Site of defunct, nearly demolished Six Flags Mall has industrial future


The defunct Six Flags Mall will be replaced with a nearly 1.4-million-square-foot industrial complex that would employ roughly 2,000 people, according to officials and tentative plans from a developer that’s buying up the last pieces of the property.

Construction on the project could start in a year.

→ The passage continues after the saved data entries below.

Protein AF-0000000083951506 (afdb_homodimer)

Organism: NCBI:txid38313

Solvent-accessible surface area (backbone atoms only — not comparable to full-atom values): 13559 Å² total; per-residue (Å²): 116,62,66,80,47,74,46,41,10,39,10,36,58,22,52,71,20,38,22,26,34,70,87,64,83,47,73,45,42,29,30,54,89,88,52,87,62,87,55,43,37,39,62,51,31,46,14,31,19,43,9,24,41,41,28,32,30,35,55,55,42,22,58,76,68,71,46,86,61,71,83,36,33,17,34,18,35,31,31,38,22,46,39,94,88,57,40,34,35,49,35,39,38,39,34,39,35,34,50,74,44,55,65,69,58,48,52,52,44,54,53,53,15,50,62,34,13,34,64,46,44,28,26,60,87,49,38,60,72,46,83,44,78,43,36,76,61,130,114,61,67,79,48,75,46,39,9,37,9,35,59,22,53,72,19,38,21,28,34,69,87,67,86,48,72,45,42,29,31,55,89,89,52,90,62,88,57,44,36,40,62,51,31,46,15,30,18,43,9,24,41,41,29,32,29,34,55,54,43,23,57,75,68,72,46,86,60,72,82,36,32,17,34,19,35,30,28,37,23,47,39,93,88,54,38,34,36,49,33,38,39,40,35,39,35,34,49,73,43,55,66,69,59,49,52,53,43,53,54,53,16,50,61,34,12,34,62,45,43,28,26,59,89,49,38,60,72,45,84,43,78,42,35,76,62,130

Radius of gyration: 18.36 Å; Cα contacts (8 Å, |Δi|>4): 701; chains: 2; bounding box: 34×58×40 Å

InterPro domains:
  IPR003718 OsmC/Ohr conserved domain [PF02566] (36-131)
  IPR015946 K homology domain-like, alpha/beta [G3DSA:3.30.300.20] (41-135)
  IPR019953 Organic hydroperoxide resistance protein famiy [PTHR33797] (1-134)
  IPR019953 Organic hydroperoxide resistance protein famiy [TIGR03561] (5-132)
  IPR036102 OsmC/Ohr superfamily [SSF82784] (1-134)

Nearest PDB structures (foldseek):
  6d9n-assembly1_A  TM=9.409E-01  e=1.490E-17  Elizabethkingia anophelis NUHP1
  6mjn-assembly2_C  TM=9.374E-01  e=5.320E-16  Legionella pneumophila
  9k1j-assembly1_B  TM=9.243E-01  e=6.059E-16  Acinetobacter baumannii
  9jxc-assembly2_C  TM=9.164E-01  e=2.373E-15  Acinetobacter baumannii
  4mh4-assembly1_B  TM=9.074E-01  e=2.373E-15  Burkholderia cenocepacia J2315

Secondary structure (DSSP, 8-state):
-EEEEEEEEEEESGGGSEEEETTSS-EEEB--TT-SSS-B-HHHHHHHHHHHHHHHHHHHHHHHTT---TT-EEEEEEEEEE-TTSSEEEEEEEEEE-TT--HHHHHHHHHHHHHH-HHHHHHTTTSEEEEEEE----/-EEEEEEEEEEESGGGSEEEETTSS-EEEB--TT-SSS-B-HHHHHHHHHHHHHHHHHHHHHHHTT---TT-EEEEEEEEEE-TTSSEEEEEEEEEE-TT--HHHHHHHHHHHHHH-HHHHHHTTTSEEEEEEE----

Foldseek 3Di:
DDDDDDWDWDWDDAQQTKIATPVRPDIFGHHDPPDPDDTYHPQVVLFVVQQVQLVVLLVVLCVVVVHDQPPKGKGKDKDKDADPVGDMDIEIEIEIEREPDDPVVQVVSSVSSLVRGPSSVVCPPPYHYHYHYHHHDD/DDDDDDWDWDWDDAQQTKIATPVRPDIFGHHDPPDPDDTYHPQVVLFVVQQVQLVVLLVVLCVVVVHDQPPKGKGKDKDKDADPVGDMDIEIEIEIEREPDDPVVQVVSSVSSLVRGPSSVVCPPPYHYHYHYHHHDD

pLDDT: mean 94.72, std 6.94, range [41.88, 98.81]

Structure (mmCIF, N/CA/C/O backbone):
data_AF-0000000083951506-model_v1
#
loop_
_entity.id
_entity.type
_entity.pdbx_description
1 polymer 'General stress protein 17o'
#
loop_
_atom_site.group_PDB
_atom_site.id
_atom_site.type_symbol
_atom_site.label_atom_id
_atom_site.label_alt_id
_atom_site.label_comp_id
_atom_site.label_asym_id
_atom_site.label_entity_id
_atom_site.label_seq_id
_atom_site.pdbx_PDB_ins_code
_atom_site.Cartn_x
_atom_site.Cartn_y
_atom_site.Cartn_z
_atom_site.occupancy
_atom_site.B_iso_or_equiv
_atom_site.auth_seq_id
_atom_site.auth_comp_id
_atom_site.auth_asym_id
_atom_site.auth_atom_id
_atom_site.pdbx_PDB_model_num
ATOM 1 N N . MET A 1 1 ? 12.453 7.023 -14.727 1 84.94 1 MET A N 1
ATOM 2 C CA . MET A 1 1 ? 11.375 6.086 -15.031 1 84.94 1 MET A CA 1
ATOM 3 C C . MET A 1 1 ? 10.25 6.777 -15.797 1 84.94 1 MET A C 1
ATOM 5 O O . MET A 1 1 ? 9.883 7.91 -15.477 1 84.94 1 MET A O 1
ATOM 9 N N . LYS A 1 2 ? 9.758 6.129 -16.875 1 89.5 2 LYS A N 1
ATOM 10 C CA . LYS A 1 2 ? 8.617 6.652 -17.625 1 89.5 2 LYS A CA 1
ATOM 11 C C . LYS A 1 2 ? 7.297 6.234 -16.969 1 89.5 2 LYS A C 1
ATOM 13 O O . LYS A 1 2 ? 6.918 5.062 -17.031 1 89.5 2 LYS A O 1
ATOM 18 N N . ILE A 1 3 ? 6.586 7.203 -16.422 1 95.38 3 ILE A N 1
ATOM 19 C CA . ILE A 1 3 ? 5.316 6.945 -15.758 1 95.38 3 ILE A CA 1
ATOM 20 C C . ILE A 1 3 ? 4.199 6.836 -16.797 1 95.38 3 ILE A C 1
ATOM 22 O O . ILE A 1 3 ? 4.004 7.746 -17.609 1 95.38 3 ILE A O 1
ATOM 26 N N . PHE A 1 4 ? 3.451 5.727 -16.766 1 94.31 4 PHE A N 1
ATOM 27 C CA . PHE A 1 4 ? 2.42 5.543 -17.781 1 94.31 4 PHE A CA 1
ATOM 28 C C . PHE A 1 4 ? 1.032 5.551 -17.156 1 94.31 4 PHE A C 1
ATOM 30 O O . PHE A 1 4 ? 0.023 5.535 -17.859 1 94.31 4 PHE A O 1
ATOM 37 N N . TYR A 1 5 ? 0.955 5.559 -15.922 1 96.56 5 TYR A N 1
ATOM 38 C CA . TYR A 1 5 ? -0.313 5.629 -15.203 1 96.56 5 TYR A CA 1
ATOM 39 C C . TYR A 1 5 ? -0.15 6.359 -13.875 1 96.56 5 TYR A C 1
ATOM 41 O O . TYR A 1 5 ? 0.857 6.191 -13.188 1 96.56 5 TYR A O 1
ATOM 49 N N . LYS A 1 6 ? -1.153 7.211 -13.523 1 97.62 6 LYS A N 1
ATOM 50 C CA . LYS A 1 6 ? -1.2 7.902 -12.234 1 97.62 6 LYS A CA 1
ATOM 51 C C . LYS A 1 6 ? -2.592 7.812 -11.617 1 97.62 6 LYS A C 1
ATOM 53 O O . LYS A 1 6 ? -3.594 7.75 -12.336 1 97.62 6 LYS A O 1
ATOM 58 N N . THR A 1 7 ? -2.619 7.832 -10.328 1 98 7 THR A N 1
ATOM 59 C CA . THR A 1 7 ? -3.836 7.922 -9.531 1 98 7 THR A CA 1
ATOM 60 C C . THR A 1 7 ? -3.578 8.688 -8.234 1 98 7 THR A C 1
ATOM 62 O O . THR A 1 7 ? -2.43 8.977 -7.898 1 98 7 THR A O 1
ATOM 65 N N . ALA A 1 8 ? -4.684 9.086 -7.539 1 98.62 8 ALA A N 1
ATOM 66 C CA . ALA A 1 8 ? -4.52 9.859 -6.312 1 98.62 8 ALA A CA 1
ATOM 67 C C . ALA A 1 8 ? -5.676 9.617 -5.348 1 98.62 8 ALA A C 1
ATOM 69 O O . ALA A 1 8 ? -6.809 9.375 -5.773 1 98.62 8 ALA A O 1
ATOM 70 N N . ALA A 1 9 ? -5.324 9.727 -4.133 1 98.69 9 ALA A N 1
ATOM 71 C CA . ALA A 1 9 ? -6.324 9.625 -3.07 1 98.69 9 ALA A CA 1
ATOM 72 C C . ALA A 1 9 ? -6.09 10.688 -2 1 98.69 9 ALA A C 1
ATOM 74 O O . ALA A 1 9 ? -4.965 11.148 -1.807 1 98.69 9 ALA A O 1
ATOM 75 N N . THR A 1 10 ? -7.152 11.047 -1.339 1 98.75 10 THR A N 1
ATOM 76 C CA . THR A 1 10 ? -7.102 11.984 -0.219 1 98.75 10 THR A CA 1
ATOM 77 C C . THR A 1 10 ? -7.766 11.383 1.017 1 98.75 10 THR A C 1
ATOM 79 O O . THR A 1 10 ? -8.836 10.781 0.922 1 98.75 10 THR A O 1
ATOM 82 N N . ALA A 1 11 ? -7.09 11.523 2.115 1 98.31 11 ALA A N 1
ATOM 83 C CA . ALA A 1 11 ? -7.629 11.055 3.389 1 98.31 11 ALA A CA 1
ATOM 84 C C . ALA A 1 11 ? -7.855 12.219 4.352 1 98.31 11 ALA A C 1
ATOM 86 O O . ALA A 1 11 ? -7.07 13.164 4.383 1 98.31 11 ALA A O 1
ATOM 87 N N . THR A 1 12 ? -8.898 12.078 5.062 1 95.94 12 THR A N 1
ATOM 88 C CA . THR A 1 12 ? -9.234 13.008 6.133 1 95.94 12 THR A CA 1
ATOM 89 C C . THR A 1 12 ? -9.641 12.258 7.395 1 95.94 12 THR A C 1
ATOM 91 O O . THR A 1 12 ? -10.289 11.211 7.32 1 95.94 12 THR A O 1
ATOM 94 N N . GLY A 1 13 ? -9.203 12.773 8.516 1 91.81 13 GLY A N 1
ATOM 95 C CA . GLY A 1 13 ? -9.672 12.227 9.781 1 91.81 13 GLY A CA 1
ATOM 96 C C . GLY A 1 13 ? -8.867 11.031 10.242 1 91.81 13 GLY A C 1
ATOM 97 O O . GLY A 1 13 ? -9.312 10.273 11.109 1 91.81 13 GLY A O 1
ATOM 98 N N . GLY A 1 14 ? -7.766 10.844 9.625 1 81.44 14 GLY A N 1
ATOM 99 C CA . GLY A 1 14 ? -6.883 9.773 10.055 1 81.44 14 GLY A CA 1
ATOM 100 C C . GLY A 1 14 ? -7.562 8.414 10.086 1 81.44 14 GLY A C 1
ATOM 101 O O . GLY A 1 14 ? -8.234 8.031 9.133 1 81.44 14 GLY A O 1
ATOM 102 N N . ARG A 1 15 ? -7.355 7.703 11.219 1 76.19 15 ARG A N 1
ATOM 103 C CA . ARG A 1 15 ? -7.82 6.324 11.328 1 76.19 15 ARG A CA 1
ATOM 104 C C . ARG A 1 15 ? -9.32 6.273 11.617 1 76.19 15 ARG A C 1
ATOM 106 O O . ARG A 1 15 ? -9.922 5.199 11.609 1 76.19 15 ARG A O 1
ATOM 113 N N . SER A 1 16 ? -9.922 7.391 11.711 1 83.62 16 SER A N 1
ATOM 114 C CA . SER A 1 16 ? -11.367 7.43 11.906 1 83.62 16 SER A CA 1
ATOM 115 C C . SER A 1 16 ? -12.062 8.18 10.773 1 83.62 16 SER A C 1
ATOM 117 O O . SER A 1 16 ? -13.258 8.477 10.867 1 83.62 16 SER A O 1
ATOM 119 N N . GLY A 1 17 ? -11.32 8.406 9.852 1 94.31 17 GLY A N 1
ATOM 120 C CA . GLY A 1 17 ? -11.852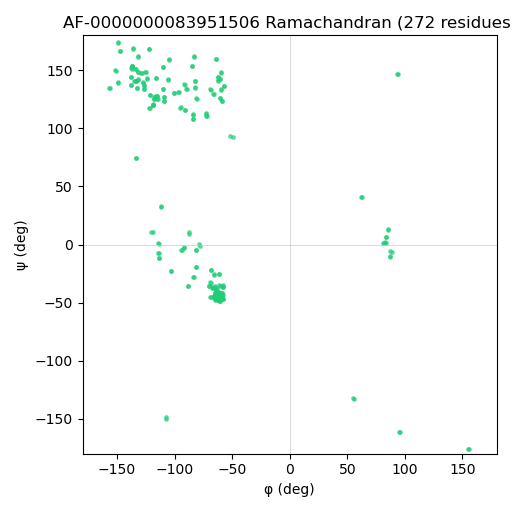 9.172 8.742 1 94.31 17 GLY A CA 1
ATOM 121 C C . GLY A 1 17 ? -12.086 8.344 7.5 1 94.31 17 GLY A C 1
ATOM 122 O O . GLY A 1 17 ? -12.57 7.207 7.586 1 94.31 17 GLY A O 1
ATOM 123 N N . THR A 1 18 ? -11.93 9.008 6.402 1 97.44 18 THR A N 1
ATOM 124 C CA . THR A 1 18 ? -12.156 8.375 5.102 1 97.44 18 THR A CA 1
ATOM 125 C C . THR A 1 18 ? -10.961 8.609 4.18 1 97.44 18 THR A C 1
ATOM 127 O O . THR A 1 18 ? -10.242 9.594 4.324 1 97.44 18 THR A O 1
ATOM 130 N N . SER A 1 19 ? -10.711 7.68 3.357 1 98.25 19 SER A N 1
ATOM 131 C CA . SER A 1 19 ? -9.797 7.812 2.23 1 98.25 19 SER A CA 1
ATOM 132 C C . SER A 1 19 ? -10.523 7.629 0.902 1 98.25 19 SER A C 1
ATOM 134 O O . SER A 1 19 ? -11.227 6.637 0.708 1 98.25 19 SER A O 1
ATOM 136 N N . THR A 1 20 ? -10.367 8.586 0.011 1 98.44 20 THR A N 1
ATOM 137 C CA . THR A 1 20 ? -11.141 8.625 -1.222 1 98.44 20 THR A CA 1
ATOM 138 C C . THR A 1 20 ? -10.242 8.875 -2.424 1 98.44 20 THR A C 1
ATOM 140 O O . THR A 1 20 ? -9.352 9.734 -2.375 1 98.44 20 THR A O 1
ATOM 143 N N . LEU A 1 21 ? -10.492 8.094 -3.455 1 98.12 21 LEU A N 1
ATOM 144 C CA . LEU A 1 21 ? -9.828 8.43 -4.707 1 98.12 21 LEU A CA 1
ATOM 145 C C . LEU A 1 21 ? -10.266 9.805 -5.207 1 98.12 21 LEU A C 1
ATOM 147 O O . LEU A 1 21 ? -11.445 10.156 -5.125 1 98.12 21 LEU A O 1
ATOM 151 N N . ASN A 1 22 ? -9.297 10.492 -5.73 1 97.75 22 ASN A N 1
ATOM 152 C CA . ASN A 1 22 ? -9.578 11.875 -6.094 1 97.75 22 ASN A CA 1
ATOM 153 C C . ASN A 1 22 ? -10.555 11.961 -7.266 1 97.75 22 ASN A C 1
ATOM 155 O O . ASN A 1 22 ? -11.195 12.992 -7.473 1 97.75 22 ASN A O 1
ATOM 159 N N . ASP A 1 23 ? -10.672 10.953 -8.039 1 95.44 23 ASP A N 1
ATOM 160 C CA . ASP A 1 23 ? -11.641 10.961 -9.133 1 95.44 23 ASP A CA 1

“We’re all excited because the uses will be all the way from light manufacturing to distribution,” Arlington Mayor Jeff Williams said. “It’s a big improvement from a decaying mall.”

Missouri-based Northpoint Development has purchased most of the 83-acre mall site, northeast of Texas 360 and East Division Street, but has at least one remaining snag — a lawsuit filed by Cinemark USA accusing Northpoint of trying to run its Tinseltown theater out of business before its lease is up.

NorthPoint will develop the industrial complex, which tentatively will consist of two multitenant warehouses, one about 1.13 million square feet and another at 230,000 square feet, according to renderings and other documents prepared by Coy E. Garrett Real Estate Consultants of Arlington.

The industrial redevelopment is apparently being built around an “international company” seeking a place to locate, said Coy Garrett, a real estate broker who has worked for four years negotiating lease buyouts and delivering vacated mall space to NorthPoint.

But he and Williams said they could not yet reveal the identity of the company. Officials of NorthPoint did not return calls this week for comment.

Location and workforce

Eleven sites were studied in Tarrant County and south Dallas County before the 47-year-old former Six Flags Mall was selected, Garrett said. He added that NorthPoint would build the multitenant warehouses and lease the space

Garrett said the mall site was attractive because of its quick access to Texas 360 and 161 and Interstates 20 and 30, and the short trip to Dallas/Fort Worth Airport. Also, a railroad line runs immediately north of the location.

“And the availability of a skilled workforce,” Williams added. “We’re very proud of that.”

Garrett estimated that the property acquisition will take four more months, saying the time-consuming process “has been a real killer.”

“There are too many moving parts in it,” he said. “You’ve got people who have businesses who don’t want to move, and you have to buy them out. Then you’ve got lenders. … And it’s hard to find space for [businesses to relocate]. It’s a massive project to get everything to come together at one time even just for one property owner.”

Jim Parajon, deputy city manager for economic development, said he couldn’t comment on details of the redevelopment, including whether the city is considering or has been asked to consider tax breaks and other incentives to assist the project. He said the city issued demolition permits last year to NorthPoint, which he said has “made some progress on it.”

“Six Flags Mall was in poor shape and had very limited tenancy,” Parajon said. “The opportunity to redevelop is welcome.”

Cinemark lawsuit

Cinemark USA, which is fighting in court to hold its ground amid demolition of neighboring buildings, could be close to an agreement with NorthPoint, according to court documents filed last week.

The 348th State District Court in Fort Worth granted a request by Cinemark and NorthPoint to postpone scheduled hearings, and has set Feb. 6 for a hearing on a summary judgment motion.

Attorneys for Cinemark, NorthPoint and a second defendent named in a Cinemark lawsuit, Dominican Management, did not reply to several requests for interviews last week.

The Cinemark Tinseltown 9, a single-level theater with 2,442 seats, opened in Six Flags Mall in 1996 and is now surrounded by the rubble remains of other buildings.

Cinemark sued in May, alleging that NorthPoint and Dominican “engaged in civil conspiracy” to rush the theater out of its building. The suit claimed the demolition activity and posting of demolition signs on its property threatened to impede access and parking for its customers, and that frequent power outages and surges were disrupting business at the theater.

The documents said the theater manager, Kevin Ghanbari, testified that attendance had declined by 18 percent since demolition began last year.

The lawsuit was not specific about how long Cinemark wanted to maintain its lease.

The mall opened in 1970 as the first enclosed shopping center in Arlington. In December 2012, Fort Worth businessman G.L. Buck Harris, who once operated a large antique mall in west Fort Worth, bought the 364,000-square-foot center portion of the former Six Flags Mall, which had been renamed Plaza Central. He reopened it — briefly — as a Hispanic-themed shopping center in July 2014.

This report includes material from the Star-Telegram archives.